The previous accident occurred in the unclear days of “Is the university closed or open?” Nobody knows how many fatalities were involved. There are no major hospital in Akungba. So, accident victims are taken back to Owo to be looked after. In the process, patients are lost. Sometimes trailer burns upon trailer upon students. Where there is no ID Book and no proper form of knowing who is who, it is the student who does not turn up in three months who has gone with the last accident.

The last accident happened in front of the impressive university gate that delivers traffic twenty meters into the market, to the right and to the left. As if this would help the university count the number of students involved, the university has closed when it has hardly opened the doors for first semester examinations. And the students are to go home indefinitely.

Outside of the private universities, and the ASUU-controlled universities, nobody can say which semester of what year we are as of today. Even if by some magic we do calculate what semester is, what year, what have we paid for? Half of a year? Do we cancel the whole year? And yet salaries are being paid on a regular basis. For what purpose?

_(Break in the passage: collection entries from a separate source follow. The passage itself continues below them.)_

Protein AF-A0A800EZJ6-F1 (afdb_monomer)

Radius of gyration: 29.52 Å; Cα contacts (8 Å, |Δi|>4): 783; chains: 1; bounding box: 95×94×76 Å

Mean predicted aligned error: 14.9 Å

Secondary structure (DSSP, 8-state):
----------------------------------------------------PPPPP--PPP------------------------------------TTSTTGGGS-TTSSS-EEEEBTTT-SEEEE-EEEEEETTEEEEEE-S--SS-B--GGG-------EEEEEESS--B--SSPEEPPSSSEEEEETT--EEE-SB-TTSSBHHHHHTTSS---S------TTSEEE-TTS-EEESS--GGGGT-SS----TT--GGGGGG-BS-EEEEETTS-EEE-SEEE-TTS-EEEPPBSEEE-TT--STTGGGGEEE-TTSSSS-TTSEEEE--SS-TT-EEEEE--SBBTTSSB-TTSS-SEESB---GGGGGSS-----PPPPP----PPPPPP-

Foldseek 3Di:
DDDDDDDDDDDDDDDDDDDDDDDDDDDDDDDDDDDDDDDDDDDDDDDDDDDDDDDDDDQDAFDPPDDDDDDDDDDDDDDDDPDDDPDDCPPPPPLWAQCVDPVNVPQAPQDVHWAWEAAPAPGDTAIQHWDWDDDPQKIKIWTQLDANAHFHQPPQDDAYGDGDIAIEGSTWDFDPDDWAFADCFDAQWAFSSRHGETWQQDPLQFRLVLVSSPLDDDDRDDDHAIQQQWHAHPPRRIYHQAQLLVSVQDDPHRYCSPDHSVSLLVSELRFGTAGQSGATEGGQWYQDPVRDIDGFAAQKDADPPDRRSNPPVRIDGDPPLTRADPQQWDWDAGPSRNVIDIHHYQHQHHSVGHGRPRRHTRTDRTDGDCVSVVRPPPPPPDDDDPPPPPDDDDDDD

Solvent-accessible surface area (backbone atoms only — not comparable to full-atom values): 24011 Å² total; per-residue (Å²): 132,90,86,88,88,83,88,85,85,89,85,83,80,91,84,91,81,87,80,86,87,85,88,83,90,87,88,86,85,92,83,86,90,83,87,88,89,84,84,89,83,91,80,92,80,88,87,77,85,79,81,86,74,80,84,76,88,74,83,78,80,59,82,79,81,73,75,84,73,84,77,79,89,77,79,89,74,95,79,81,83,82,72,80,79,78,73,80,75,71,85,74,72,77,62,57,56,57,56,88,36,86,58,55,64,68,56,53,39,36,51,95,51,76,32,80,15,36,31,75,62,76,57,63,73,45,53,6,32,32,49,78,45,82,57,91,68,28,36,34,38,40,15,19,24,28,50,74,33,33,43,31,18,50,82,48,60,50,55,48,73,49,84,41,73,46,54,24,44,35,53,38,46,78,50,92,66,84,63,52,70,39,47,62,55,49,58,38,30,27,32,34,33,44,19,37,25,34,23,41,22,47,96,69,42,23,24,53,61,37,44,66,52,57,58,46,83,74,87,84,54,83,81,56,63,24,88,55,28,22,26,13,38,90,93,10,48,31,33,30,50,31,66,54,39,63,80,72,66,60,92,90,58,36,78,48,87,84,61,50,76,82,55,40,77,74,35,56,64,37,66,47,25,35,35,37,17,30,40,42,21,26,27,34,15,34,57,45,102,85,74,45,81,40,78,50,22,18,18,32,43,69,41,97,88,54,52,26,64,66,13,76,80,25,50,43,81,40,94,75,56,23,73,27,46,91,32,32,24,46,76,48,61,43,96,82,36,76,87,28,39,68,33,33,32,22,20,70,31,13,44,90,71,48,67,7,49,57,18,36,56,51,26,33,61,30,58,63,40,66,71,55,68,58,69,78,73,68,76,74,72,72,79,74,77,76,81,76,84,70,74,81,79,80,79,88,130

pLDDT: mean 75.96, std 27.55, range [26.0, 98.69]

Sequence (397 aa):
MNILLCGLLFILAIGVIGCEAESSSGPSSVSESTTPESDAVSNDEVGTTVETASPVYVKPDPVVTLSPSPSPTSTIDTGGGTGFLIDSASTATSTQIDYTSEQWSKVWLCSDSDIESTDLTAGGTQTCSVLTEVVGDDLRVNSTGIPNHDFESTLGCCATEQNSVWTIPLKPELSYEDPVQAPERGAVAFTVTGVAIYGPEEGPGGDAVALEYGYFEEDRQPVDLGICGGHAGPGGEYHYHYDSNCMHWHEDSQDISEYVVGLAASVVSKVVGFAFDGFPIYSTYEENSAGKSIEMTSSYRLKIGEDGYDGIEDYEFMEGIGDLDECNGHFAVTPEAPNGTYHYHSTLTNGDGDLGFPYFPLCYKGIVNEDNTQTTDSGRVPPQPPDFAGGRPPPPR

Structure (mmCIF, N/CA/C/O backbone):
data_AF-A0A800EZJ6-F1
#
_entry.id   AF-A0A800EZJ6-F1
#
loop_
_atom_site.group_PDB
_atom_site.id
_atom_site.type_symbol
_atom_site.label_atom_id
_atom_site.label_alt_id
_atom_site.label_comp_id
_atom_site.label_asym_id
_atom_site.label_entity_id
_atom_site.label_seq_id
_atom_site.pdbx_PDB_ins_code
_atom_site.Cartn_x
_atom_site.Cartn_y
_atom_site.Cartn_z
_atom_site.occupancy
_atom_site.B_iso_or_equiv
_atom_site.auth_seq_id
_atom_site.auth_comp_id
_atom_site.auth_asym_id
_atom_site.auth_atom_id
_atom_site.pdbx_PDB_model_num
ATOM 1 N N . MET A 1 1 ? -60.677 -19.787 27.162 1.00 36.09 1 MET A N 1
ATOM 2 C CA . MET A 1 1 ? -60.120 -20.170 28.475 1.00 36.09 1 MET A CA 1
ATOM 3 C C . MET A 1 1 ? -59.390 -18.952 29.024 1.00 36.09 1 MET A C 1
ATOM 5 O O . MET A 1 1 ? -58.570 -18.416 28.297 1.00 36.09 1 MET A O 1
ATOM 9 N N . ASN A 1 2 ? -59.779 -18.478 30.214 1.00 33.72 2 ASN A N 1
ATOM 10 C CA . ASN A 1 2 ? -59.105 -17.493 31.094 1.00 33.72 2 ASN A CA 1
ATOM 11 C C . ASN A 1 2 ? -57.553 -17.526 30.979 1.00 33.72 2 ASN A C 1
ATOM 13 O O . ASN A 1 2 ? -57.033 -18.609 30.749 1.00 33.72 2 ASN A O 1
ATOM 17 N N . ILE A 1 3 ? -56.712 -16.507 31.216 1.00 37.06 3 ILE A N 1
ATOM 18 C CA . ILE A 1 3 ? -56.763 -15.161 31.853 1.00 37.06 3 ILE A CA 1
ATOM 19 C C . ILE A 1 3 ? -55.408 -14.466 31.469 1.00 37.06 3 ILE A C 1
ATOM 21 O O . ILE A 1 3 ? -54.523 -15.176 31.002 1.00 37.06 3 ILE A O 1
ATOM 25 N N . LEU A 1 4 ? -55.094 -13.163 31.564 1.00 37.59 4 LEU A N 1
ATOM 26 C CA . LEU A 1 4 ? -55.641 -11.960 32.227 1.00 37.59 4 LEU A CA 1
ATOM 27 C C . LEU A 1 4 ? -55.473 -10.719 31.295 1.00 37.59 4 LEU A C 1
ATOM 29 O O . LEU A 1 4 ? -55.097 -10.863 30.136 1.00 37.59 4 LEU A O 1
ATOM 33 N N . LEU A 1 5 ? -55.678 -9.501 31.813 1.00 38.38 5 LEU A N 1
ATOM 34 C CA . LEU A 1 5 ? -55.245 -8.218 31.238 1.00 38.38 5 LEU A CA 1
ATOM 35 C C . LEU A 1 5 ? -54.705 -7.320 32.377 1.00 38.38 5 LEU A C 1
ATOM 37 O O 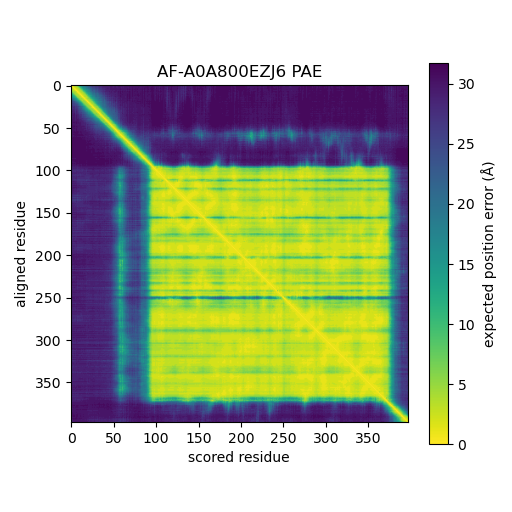. LEU A 1 5 ? -55.402 -7.170 33.375 1.00 38.38 5 LEU A O 1
ATOM 41 N N . CYS A 1 6 ? -53.515 -6.723 32.232 1.00 37.78 6 CYS A N 1
ATOM 42 C CA . CYS A 1 6 ? -52.983 -5.608 33.044 1.00 37.78 6 CYS A CA 1
ATOM 43 C C . CYS A 1 6 ? -51.861 -4.929 32.227 1.00 37.78 6 CYS A C 1
ATOM 45 O O . CYS A 1 6 ? -50.967 -5.627 31.768 1.00 37.78 6 CYS A O 1
ATOM 47 N N . GLY A 1 7 ? -51.813 -3.618 31.979 1.00 32.91 7 GLY A N 1
ATOM 48 C CA . GLY A 1 7 ? -52.686 -2.539 32.447 1.00 32.91 7 GLY A CA 1
ATOM 49 C C . GLY A 1 7 ? -52.009 -1.670 33.504 1.00 32.91 7 GLY A C 1
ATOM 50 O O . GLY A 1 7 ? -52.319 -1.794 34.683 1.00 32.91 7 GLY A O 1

There was a time when every illness flew every patient overseas including Republic du Benin. It is said that the Nigerian rich build universities “overseas” to earn foreign exchange. Then the pandemic occurred and you couldn’t get a visa into Bangladesh even if you would pay them. So with illness, so with education.

The thing is to remember not to pull at the climbing plants. Because why? Because the plants will pull down the forest. This is a reverse proverb, which can say that unless you resolve one problem you cannot resolve the rest of the problems. Yet, once you resolve one issue the rest find their resolution. But that is not the end of the tangle. Have you seen electric wire over Lagos electricity poles? Confusion over Ojuelegba traffic jam. In primary school in those days, we were usually told that order is the first law in Heaven. If there is no order, there is no ordering to be found anywhere on Earth. There is no order on the Nigerian Earth.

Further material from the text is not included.